* _Problem description_
The following data has a line with "ATOM 199 N N" and a line with "ATOM 209 C C". Write out exactly those lines and all the lines between them.

* _Supplied records_
········

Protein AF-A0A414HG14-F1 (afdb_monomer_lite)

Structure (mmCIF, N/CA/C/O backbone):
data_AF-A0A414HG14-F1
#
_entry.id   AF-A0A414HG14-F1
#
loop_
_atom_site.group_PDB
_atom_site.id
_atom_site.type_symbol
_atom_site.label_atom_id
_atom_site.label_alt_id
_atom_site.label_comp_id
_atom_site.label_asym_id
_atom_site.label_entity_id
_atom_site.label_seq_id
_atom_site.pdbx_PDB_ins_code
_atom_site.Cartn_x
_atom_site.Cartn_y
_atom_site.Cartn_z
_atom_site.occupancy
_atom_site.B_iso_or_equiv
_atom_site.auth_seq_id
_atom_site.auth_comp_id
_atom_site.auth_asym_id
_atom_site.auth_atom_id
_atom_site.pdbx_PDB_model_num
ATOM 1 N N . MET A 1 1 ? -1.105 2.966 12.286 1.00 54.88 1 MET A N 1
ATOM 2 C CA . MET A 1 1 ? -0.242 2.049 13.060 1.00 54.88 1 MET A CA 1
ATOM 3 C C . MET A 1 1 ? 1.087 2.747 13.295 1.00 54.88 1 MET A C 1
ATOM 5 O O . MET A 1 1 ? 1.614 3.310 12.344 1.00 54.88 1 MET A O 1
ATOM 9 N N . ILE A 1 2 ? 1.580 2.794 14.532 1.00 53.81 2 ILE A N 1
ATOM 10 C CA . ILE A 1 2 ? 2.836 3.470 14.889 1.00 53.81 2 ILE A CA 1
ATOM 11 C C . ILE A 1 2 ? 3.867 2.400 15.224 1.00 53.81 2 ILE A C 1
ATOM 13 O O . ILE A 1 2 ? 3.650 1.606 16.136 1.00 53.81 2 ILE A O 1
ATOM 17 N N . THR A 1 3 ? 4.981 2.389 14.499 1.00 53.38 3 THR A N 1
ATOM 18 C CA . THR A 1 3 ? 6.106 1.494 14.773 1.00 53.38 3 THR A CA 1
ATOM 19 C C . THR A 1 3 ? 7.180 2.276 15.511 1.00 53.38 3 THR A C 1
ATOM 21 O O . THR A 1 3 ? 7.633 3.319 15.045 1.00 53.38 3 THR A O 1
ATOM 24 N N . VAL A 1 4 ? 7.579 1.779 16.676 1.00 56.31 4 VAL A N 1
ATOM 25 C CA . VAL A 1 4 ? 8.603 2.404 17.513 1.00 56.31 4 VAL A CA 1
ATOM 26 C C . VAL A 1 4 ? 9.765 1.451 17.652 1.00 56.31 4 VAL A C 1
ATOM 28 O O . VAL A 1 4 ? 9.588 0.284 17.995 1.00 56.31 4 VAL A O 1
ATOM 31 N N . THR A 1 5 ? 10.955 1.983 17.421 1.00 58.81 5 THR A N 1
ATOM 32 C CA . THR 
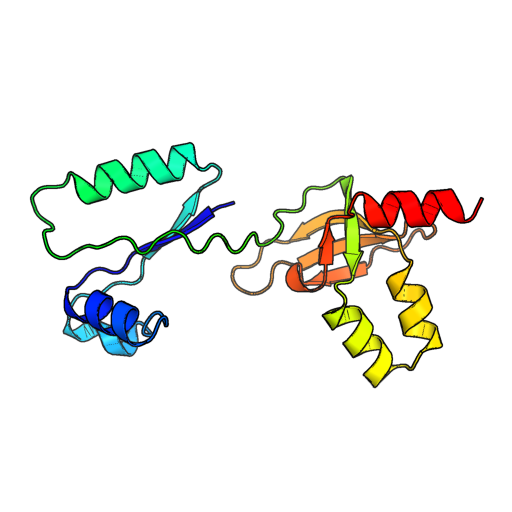A 1 5 ? 12.213 1.284 17.638 1.00 58.81 5 THR A CA 1
ATOM 33 C C . THR A 1 5 ? 12.817 1.801 18.935 1.00 58.81 5 THR A C 1
ATOM 35 O O . THR A 1 5 ? 13.235 2.954 19.003 1.00 58.81 5 THR A O 1
ATOM 38 N N . LEU A 1 6 ? 12.867 0.972 19.973 1.00 59.41 6 LEU A N 1
ATOM 39 C CA . LEU A 1 6 ? 13.575 1.304 21.205 1.00 59.41 6 LEU A CA 1
ATOM 40 C C . LEU A 1 6 ? 15.062 0.978 21.044 1.00 59.41 6 LEU A C 1
ATOM 42 O O . LEU A 1 6 ? 15.403 -0.130 20.636 1.00 59.41 6 LEU A O 1
ATOM 46 N N . LEU A 1 7 ? 15.930 1.921 21.421 1.00 59.50 7 LEU A N 1
ATOM 47 C CA . LEU A 1 7 ? 17.383 1.744 21.454 1.00 59.50 7 LEU A CA 1
ATOM 48 C C . LEU A 1 7 ? 17.884 1.793 22.912 1.00 59.50 7 LEU A C 1
ATOM 50 O O . LEU A 1 7 ? 18.053 2.874 23.481 1.00 59.50 7 LEU A O 1
ATOM 54 N N . PRO A 1 8 ? 18.111 0.644 23.562 1.00 54.56 8 PRO A N 1
ATOM 55 C CA . PRO A 1 8 ? 18.843 0.549 24.809 1.00 54.56 8 PRO A CA 1
ATOM 56 C C . PRO A 1 8 ? 20.326 0.798 24.542 1.00 54.56 8 PRO A C 1
ATOM 58 O O . PRO A 1 8 ? 20.870 0.373 23.524 1.00 54.56 8 PRO A O 1
ATOM 61 N N . GLY A 1 9 ? 20.988 1.462 25.482 1.00 57.69 9 GLY A N 1
ATOM 62 C CA . GLY A 1 9 ? 22.437 1.633 25.458 1.00 57.69 9 GLY A CA 1
ATOM 63 C C . GLY A 1 9 ? 22.864 3.016 24.975 1.00 57.69 9 GLY A C 1
ATOM 64 O O . GLY A 1 9 ? 22.430 3.523 23.940 1.00 57.69 9 GLY A O 1
ATOM 65 N N . LYS A 1 10 ? 23.759 3.630 25.754 1.00 57.62 10 LYS A N 1
ATOM 66 C CA . LYS A 1 10 ? 24.300 4.972 25.505 1.00 57.62 10 LYS A CA 1
ATOM 67 C C . LYS A 1 10 ? 25.040 5.050 24.162 1.00 57.62 10 LYS A C 1
ATOM 69 O O . LYS A 1 10 ? 24.976 6.081 23.493 1.00 57.62 10 LYS A O 1
ATOM 74 N N . ASP A 1 11 ? 25.671 3.953 23.755 1.00 61.00 11 ASP A N 1
ATOM 75 C CA . ASP A 1 11 ? 26.458 3.865 22.523 1.00 61.00 11 ASP A CA 1
ATOM 76 C C . ASP A 1 11 
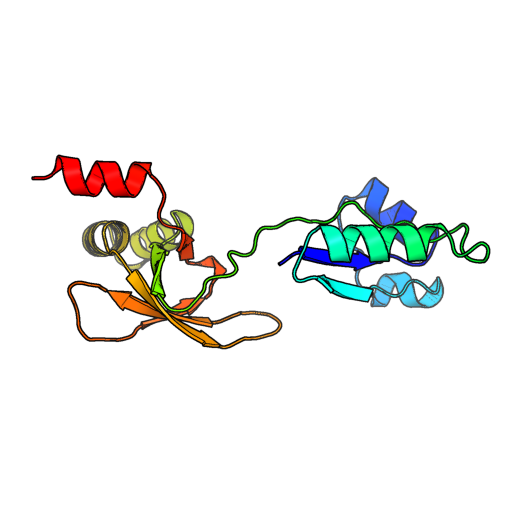? 25.556 3.736 21.288 1.00 61.00 11 ASP A C 1
ATOM 78 O O . ASP A 1 11 ? 25.733 4.476 20.320 1.00 61.00 11 ASP A O 1
ATOM 82 N N . THR A 1 12 ? 24.500 2.922 21.369 1.00 57.53 12 THR A N 1
ATOM 83 C CA . THR A 1 12 ? 23.458 2.783 20.337 1.00 57.53 12 THR A CA 1
ATOM 84 C C . THR A 1 12 ? 22.781 4.117 20.020 1.00 57.53 12 THR A C 1
ATOM 86 O O . THR A 1 12 ? 22.614 4.492 18.857 1.00 57.53 12 THR A O 1
ATOM 89 N N . VAL A 1 13 ? 22.431 4.876 21.063 1.00 59.72 13 VAL A N 1
ATOM 90 C CA . VAL A 1 13 ? 21.827 6.209 20.930 1.00 59.72 13 VAL A CA 1
ATOM 91 C C . VAL A 1 13 ? 22.812 7.199 20.304 1.00 59.72 13 VAL A C 1
ATOM 93 O O . VAL A 1 13 ? 22.419 8.020 19.475 1.00 59.72 13 VAL A O 1
ATOM 96 N N . SER A 1 14 ? 24.091 7.132 20.682 1.00 60.91 14 SER A N 1
ATOM 97 C CA . SER A 1 14 ? 25.141 7.995 20.132 1.00 60.91 14 SER A CA 1
ATOM 98 C C . SER A 1 14 ? 25.353 7.752 18.634 1.00 60.91 14 SER A C 1
ATOM 100 O O . SER A 1 14 ? 25.419 8.706 17.856 1.00 60.91 14 SER A O 1
ATOM 102 N N . ILE A 1 15 ? 25.373 6.482 18.211 1.00 62.59 15 ILE A N 1
ATOM 103 C CA . ILE A 1 15 ? 25.467 6.094 16.798 1.00 62.59 15 ILE A CA 1
ATOM 104 C C . ILE A 1 15 ? 24.258 6.626 16.026 1.00 62.59 15 ILE A C 1
ATOM 106 O O . ILE A 1 15 ? 24.447 7.351 15.052 1.00 62.59 15 ILE A O 1
ATOM 110 N N . TYR A 1 16 ? 23.037 6.365 16.505 1.00 60.28 16 TYR A N 1
ATOM 111 C CA . TYR A 1 16 ? 21.813 6.834 15.849 1.00 60.28 16 TYR A CA 1
ATOM 112 C C . TYR A 1 16 ? 21.773 8.360 15.702 1.00 60.28 16 TYR A C 1
ATOM 114 O O . TYR A 1 16 ? 21.451 8.870 14.633 1.00 60.28 16 TYR A O 1
ATOM 122 N N . LYS A 1 17 ? 22.163 9.120 16.734 1.00 61.19 17 LYS A N 1
ATOM 123 C CA . LYS A 1 17 ? 22.224 10.590 16.645 1.00 61.19 17 LYS A CA 1
ATOM 124 C C . LYS A 1 17 ? 23.228 11.087 15.610 1.00 61.19 17 LYS A C 1
ATOM 126 O O . LYS A 1 17 ? 23.027 12.154 15.038 1.00 61.19 17 LYS A O 1
ATOM 131 N N . LYS A 1 18 ? 24.315 10.345 15.396 1.00 61.31 18 LYS A N 1
ATOM 132 C CA . LYS A 1 18 ? 25.372 10.718 14.456 1.00 61.31 18 LYS A CA 1
ATOM 133 C C . LYS A 1 18 ? 25.034 10.339 13.014 1.00 61.31 18 LYS A C 1
ATOM 135 O O . LYS A 1 18 ? 25.460 11.042 12.103 1.00 61.31 18 LYS A O 1
ATOM 140 N N . THR A 1 19 ? 24.313 9.240 12.803 1.00 54.16 19 THR A N 1
ATOM 141 C CA . THR A 1 19 ? 24.102 8.657 11.467 1.00 54.16 19 THR A CA 1
ATOM 142 C C . THR A 1 19 ? 22.663 8.741 10.967 1.00 54.16 19 THR A C 1
ATOM 144 O O . THR A 1 19 ? 22.447 8.634 9.766 1.00 54.16 19 THR A O 1
ATOM 147 N N . GLY A 1 20 ? 21.676 8.905 11.854 1.00 53.97 20 GLY A N 1
ATOM 148 C CA . GLY A 1 20 ? 20.250 8.773 11.534 1.00 53.97 20 GLY A CA 1
ATOM 149 C C . GLY A 1 20 ? 19.814 7.338 11.208 1.00 53.97 20 GLY A C 1
ATOM 150 O O . GLY A 1 20 ? 18.676 7.123 10.804 1.00 53.97 20 GLY A O 1
ATOM 151 N N . ILE A 1 21 ? 20.708 6.356 11.366 1.00 58.00 21 ILE A N 1
ATOM 152 C CA . ILE A 1 21 ? 20.491 4.955 10.994 1.00 58.00 21 ILE A CA 1
ATOM 153 C C . ILE A 1 21 ? 20.497 4.108 12.264 1.00 58.00 21 ILE A C 1
ATOM 155 O O . ILE A 1 21 ? 21.383 4.252 13.110 1.00 58.00 21 ILE A O 1
ATOM 159 N N . ILE A 1 22 ? 19.508 3.222 12.398 1.00 60.59 22 ILE A N 1
ATOM 160 C CA . ILE A 1 22 ? 19.449 2.244 13.489 1.00 60.59 22 ILE A CA 1
ATOM 161 C C . ILE A 1 22 ? 20.562 1.211 13.255 1.00 60.59 22 ILE A C 1
ATOM 163 O O . ILE A 1 22 ? 20.541 0.542 12.219 1.00 60.59 22 ILE A O 1
ATOM 167 N N . PRO A 1 23 ? 21.552 1.090 14.157 1.00 58.19 23 PRO A N 1
ATOM 168 C CA . PRO A 1 23 ? 22.622 0.118 13.987 1.00 58.19 23 PRO A CA 1
ATOM 169 C C . PRO A 1 23 ? 22.067 -1.317 14.067 1.00 58.19 23 PRO A C 1
ATOM 171 O O . PRO A 1 23 ? 21.174 -1.574 14.878 1.00 58.19 23 PRO A O 1
ATOM 174 N N . PRO A 1 24 ? 22.571 -2.247 13.235 1.00 57.91 24 PRO A N 1
ATOM 175 C CA . PRO A 1 24 ? 22.165 -3.648 13.284 1.00 57.91 24 PRO A CA 1
ATOM 176 C C . PRO A 1 24 ? 22.573 -4.278 14.621 1.00 57.91 24 PRO A C 1
ATOM 178 O O . PRO A 1 24 ? 23.590 -3.896 15.200 1.00 57.91 24 PRO A O 1
ATOM 181 N N . GLU A 1 25 ? 21.791 -5.252 15.092 1.00 55.56 25 GLU A N 1
ATOM 182 C CA . GLU A 1 25 ? 21.933 -5.872 16.420 1.00 55.56 25 GLU A CA 1
ATOM 183 C C . GLU A 1 25 ? 23.332 -6.476 16.658 1.00 55.56 25 GLU A C 1
ATOM 185 O O . GLU A 1 25 ? 23.873 -6.387 17.761 1.00 55.56 25 GLU A O 1
ATOM 190 N N . GLU A 1 26 ? 23.978 -6.980 15.599 1.00 54.66 26 GLU A N 1
ATOM 191 C CA . GLU A 1 26 ? 25.361 -7.483 15.631 1.00 54.66 26 GLU A CA 1
ATOM 192 C C . GLU A 1 26 ? 26.386 -6.428 16.080 1.00 54.66 26 GLU A C 1
ATOM 194 O O . GLU A 1 26 ? 27.387 -6.770 16.700 1.00 54.66 26 GLU A O 1
ATOM 199 N N . ASN A 1 27 ? 26.128 -5.140 15.825 1.00 51.84 27 ASN A N 1
ATOM 200 C CA . ASN A 1 27 ? 27.018 -4.041 16.214 1.00 51.84 27 ASN A CA 1
ATOM 201 C C . ASN A 1 27 ? 26.737 -3.495 17.624 1.00 51.84 27 ASN A C 1
ATOM 203 O O . ASN A 1 27 ? 27.475 -2.629 18.096 1.00 51.84 27 ASN A O 1
ATOM 207 N N . THR A 1 28 ? 25.669 -3.944 18.293 1.00 51.75 28 THR A N 1
ATOM 208 C CA . THR A 1 28 ? 25.246 -3.419 19.605 1.00 51.75 28 THR A CA 1
ATOM 209 C C . THR A 1 28 ? 25.196 -4.475 20.704 1.00 51.75 28 THR A C 1
ATOM 211 O O . THR A 1 28 ? 25.060 -4.107 21.876 1.00 51.75 28 THR A O 1
ATOM 214 N N . ALA A 1 29 ? 25.382 -5.753 20.354 1.00 51.16 29 ALA A N 1
ATOM 215 C CA . ALA A 1 29 ? 25.385 -6.890 21.273 1.00 51.16 29 ALA A CA 1
ATOM 216 C C . ALA A 1 29 ? 26.364 -6.717 22.454 1.00 51.16 29 ALA A C 1
ATOM 218 O O . ALA A 1 29 ? 25.981 -6.949 23.600 1.00 51.16 29 ALA A O 1
ATOM 219 N N . ASP A 1 30 ? 27.574 -6.198 22.209 1.00 51.75 30 ASP A N 1
ATOM 220 C CA . ASP A 1 30 ? 28.602 -5.992 23.248 1.00 51.75 30 ASP A CA 1
ATOM 221 C C . ASP A 1 30 ? 28.312 -4.816 24.206 1.00 51.75 30 ASP A C 1
ATOM 223 O O . ASP A 1 30 ? 28.899 -4.731 25.284 1.00 51.75 30 ASP A O 1
ATOM 227 N N . SER A 1 31 ? 27.385 -3.914 23.857 1.00 50.44 31 SER A N 1
ATOM 228 C CA . SER A 1 31 ? 27.012 -2.743 24.682 1.00 50.44 31 SER A CA 1
ATOM 229 C C . SER A 1 31 ? 25.680 -2.909 25.427 1.00 50.44 31 SER A C 1
ATOM 231 O O . SER A 1 31 ? 25.208 -1.977 26.086 1.00 50.44 31 SER A O 1
ATOM 233 N N . GLY A 1 32 ? 25.053 -4.089 25.330 1.00 47.12 32 GLY A N 1
ATOM 234 C CA . GLY A 1 32 ? 23.729 -4.359 25.901 1.00 47.12 32 GLY A CA 1
ATOM 235 C C . GLY A 1 32 ? 22.586 -3.630 25.180 1.00 47.12 32 GLY A C 1
ATOM 236 O O . GLY A 1 32 ? 21.526 -3.397 25.771 1.00 47.12 32 GLY A O 1
ATOM 237 N N . GLY A 1 33 ? 22.801 -3.219 23.925 1.00 48.91 33 GLY A N 1
ATOM 238 C CA . GLY A 1 33 ? 21.807 -2.521 23.120 1.00 48.91 33 GLY A CA 1
ATOM 239 C C . GLY A 1 33 ? 20.906 -3.478 22.345 1.00 48.91 33 GLY A C 1
ATOM 240 O O . GLY A 1 33 ? 21.338 -4.051 21.351 1.00 48.91 33 GLY A O 1
ATOM 241 N N . HIS A 1 34 ? 19.648 -3.618 22.777 1.00 51.97 34 HIS A N 1
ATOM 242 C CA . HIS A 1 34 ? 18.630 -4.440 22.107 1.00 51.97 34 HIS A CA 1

········

* _Your solution_
ATOM 199 N N . ASN A 1 27 ? 26.128 -5.140 15.825 1.00 51.84 27 ASN A N 1
ATOM 200 C CA . ASN A 1 27 ? 27.018 -4.041 16.214 1.00 51.84 27 ASN A CA 1
ATOM 201 C C . ASN A 1 27 ? 26.737 -3.495 17.624 1.00 51.84 27 ASN A C 1
ATOM 203 O O . ASN A 1 27 ? 27.475 -2.629 18.096 1.00 51.84 27 ASN A O 1
ATOM 207 N N . THR A 1 28 ? 25.669 -3.944 18.293 1.00 51.75 28 THR A N 1
ATOM 208 C CA . THR A 1 28 ? 25.246 -3.419 19.605 1.00 51.75 28 THR A CA 1
ATOM 209 C C . THR A 1 28 ? 25.196 -4.475 20.704 1.00 51.75 28 THR A C 1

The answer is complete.